Alternatively, the PCC can claim, against the nominal tax payable, credits for actual taxes suffered. These are generally of three types, namely:-
Withholding taxes which have been retained in the source country.
Where the income consists of dividends received from a foreign investment, credit can also be claimed for underlying taxes which have been paid in the source country on the corporate profits out of which the dividends have been declared.
Tax sparing – although tax may not have been paid in the source country, credit can be claimed in Mauritius if the tax has been spared in the source country (i.e lower or zero tax rate for the promotion of industrial, commercial, scientific, educational or other development in the source country. It should be noted that the tax sparing clause is embodied in the local tax legislation and this is granted on income flows into Mauritius regardless of the ambit of a specific treaty.
Residual tax is often nil since corporate tax rates in most countries are above 15%. 

In such a situation, the PCC may even have surplus tax credits which can go to waste. However, the entity is allowed to claim the credits against any nominal taxes payable on any type of income (interest, royalties, business profits, etc), from any source country. This makes full use of all available credits. This can be particularly attractive for holding entities which derive income from many source countries, and of different nature. 

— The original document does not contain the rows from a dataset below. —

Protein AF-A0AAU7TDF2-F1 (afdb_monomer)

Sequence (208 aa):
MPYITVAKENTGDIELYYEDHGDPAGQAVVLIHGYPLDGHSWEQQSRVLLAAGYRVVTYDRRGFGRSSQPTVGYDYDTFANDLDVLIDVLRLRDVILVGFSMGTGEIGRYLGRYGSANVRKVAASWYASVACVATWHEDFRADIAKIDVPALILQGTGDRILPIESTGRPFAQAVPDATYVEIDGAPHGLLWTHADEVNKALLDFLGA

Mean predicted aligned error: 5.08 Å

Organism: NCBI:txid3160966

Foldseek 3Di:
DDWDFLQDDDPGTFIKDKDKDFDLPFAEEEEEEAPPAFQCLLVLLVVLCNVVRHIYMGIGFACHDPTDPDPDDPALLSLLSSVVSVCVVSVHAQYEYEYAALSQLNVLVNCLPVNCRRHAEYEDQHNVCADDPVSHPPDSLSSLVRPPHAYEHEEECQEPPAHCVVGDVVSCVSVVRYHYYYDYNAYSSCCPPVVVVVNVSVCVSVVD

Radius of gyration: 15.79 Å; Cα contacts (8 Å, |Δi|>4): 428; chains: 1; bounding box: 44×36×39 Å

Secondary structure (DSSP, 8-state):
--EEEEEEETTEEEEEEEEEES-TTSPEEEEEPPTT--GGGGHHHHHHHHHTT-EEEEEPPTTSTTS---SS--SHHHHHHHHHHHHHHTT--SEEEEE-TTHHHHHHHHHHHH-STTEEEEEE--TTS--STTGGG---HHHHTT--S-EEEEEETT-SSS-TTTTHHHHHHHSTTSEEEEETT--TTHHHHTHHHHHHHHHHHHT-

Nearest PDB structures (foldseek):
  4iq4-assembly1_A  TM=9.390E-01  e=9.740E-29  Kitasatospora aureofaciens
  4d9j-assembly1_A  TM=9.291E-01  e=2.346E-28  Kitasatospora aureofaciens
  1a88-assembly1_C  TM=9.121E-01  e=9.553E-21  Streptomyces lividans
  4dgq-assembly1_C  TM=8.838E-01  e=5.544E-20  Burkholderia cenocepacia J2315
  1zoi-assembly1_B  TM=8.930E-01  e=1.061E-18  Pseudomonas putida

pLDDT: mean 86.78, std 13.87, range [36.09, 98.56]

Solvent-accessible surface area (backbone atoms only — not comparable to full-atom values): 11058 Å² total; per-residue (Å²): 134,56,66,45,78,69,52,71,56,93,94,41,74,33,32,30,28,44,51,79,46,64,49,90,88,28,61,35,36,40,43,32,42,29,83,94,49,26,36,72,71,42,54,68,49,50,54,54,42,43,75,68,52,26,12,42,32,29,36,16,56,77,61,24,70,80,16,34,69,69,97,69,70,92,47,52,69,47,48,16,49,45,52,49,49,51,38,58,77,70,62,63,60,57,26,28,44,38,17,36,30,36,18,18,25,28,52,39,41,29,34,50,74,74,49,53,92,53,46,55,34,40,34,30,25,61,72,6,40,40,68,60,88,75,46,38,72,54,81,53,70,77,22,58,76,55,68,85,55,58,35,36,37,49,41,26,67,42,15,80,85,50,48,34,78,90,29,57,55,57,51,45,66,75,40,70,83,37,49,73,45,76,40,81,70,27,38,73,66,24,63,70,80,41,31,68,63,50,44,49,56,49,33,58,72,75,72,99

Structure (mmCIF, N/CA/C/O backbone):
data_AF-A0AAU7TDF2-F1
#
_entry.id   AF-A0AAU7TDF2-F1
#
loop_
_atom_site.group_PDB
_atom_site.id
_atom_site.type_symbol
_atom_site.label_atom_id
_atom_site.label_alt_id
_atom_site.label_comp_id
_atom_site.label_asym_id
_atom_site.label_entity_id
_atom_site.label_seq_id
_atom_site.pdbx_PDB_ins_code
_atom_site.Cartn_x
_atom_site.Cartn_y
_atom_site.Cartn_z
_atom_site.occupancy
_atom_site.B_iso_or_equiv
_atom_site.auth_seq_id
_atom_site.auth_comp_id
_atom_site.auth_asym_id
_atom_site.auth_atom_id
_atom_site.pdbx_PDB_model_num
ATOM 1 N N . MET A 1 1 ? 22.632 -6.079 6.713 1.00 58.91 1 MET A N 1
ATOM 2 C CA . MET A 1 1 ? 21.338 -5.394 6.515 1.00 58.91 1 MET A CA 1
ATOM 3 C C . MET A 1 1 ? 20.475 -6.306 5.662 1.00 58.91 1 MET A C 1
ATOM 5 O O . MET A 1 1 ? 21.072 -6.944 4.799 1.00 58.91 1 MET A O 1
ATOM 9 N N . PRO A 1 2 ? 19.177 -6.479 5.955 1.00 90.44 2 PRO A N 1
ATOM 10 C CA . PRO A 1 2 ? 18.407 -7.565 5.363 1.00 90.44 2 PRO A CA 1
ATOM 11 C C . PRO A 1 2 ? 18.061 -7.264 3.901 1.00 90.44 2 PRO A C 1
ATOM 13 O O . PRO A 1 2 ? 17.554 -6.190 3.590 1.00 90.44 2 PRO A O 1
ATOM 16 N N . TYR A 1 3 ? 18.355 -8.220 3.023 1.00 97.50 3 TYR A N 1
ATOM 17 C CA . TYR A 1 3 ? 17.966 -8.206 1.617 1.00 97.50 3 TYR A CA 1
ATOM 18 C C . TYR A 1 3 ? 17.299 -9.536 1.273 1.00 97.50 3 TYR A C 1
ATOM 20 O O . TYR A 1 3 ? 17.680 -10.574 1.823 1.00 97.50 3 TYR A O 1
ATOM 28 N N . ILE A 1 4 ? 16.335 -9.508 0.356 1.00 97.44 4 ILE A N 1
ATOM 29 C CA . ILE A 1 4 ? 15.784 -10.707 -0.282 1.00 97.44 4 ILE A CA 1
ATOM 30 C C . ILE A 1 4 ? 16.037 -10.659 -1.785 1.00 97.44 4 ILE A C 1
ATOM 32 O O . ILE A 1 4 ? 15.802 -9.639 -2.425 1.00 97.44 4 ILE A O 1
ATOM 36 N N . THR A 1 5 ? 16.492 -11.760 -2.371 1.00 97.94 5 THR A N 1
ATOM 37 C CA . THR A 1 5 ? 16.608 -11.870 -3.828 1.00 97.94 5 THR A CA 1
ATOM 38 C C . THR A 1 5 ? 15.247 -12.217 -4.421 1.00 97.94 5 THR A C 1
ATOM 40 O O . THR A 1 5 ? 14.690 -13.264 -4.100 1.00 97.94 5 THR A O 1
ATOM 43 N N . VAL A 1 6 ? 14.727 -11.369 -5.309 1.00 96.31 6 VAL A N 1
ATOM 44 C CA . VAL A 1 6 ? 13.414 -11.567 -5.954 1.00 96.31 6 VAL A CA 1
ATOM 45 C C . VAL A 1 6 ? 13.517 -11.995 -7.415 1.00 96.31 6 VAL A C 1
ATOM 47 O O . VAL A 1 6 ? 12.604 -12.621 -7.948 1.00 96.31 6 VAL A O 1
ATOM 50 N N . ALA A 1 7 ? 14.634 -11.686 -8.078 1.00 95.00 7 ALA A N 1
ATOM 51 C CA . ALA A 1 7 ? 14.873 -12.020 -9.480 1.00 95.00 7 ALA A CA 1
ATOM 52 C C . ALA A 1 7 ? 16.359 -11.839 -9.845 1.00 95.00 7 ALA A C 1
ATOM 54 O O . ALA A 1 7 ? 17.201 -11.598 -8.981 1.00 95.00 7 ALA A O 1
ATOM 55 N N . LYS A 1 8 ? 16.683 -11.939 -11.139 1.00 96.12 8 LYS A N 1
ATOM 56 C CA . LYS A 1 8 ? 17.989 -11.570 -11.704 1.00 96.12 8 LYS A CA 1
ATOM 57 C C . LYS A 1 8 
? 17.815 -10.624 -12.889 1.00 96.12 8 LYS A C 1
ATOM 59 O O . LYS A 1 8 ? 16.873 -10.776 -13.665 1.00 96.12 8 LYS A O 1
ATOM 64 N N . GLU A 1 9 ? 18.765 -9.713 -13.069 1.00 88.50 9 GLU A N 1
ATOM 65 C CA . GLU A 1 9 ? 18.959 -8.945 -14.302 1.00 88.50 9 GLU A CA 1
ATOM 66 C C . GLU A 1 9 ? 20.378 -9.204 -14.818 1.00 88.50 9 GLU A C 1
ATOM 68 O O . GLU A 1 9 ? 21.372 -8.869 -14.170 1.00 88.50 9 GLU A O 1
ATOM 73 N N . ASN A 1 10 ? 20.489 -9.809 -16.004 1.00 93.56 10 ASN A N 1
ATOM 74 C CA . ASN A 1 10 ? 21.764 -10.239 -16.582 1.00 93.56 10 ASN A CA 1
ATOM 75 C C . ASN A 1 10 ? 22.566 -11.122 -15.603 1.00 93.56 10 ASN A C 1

The claim for underlying tax credits is available provided the PCC holds at least 5% in the foreign company paying the dividends. However, it is also available if the dividends come through a chain of intermediate holding companies before reaching the PCC, provided the shareholding at each stage is at least 5%. 

A PCC that is centrally controlled and managed in Mauritius can accede to the benefits of Double Taxation Agreements. There is no withholding tax on dividends, capital gains and interests.

Captive Insurance Business

REGULATION

The Financial Services Development Regulations 2001 lays out the framework to facilitate the establishment of captive insurance business. Applicants for captive insurance licences are companies with a Category 1 Global Business Licence duly licensed by the Financial Services Commission. Captive Managers have been licensed to provide specialised services in the area of captive insurance.

Both pure captives and captives insuring second party and third party risk may be licensed. In the case of third party business the captive should demonstrate access to the necessary underwriting and analytical skills, financial soundness and a good track record. Full details of all programmes to be underwritten must be submitted for approval to the Financial Services Commission. Rent-a-captive and cell captives are also permitted.

A captive insurance company must obtain a licence to conduct captive business. The Captive Insurance Company may also have to appoint a licensed Management Company in Mauritius and a Principal Representative who will be accountable to the Commission.

TYPES OF CAPTIVES PERMISSIBLE

Captive General Insurance Business

Minimum Paid-Up Capital: US$ 100,000
Margin of Solvency: Surplus of assets over liabilities of US$100,000 or 15% of net premium income, whichever is higher.
Liquidity Ratio: The value of the captive’s admitted assets must not be less than 75% of the amount of its admitted liabilities.

Captive Long Term Insurance Business

Minimum Paid-Up Capital: US$ 250,000
Margin of Solvency: Liabilities not to exceed amount of long term insurance fund.

Captive General and Long Term Insurance Business

Minimum Paid-Up Capital: US$ 350,000

REINSURANCE/FILING

Captive insurance companies are required to be reinsured in excess of reasonable and prudent retention levels unless the Commission is satisfied that the captive has access to sufficient security without the need for reinsurance.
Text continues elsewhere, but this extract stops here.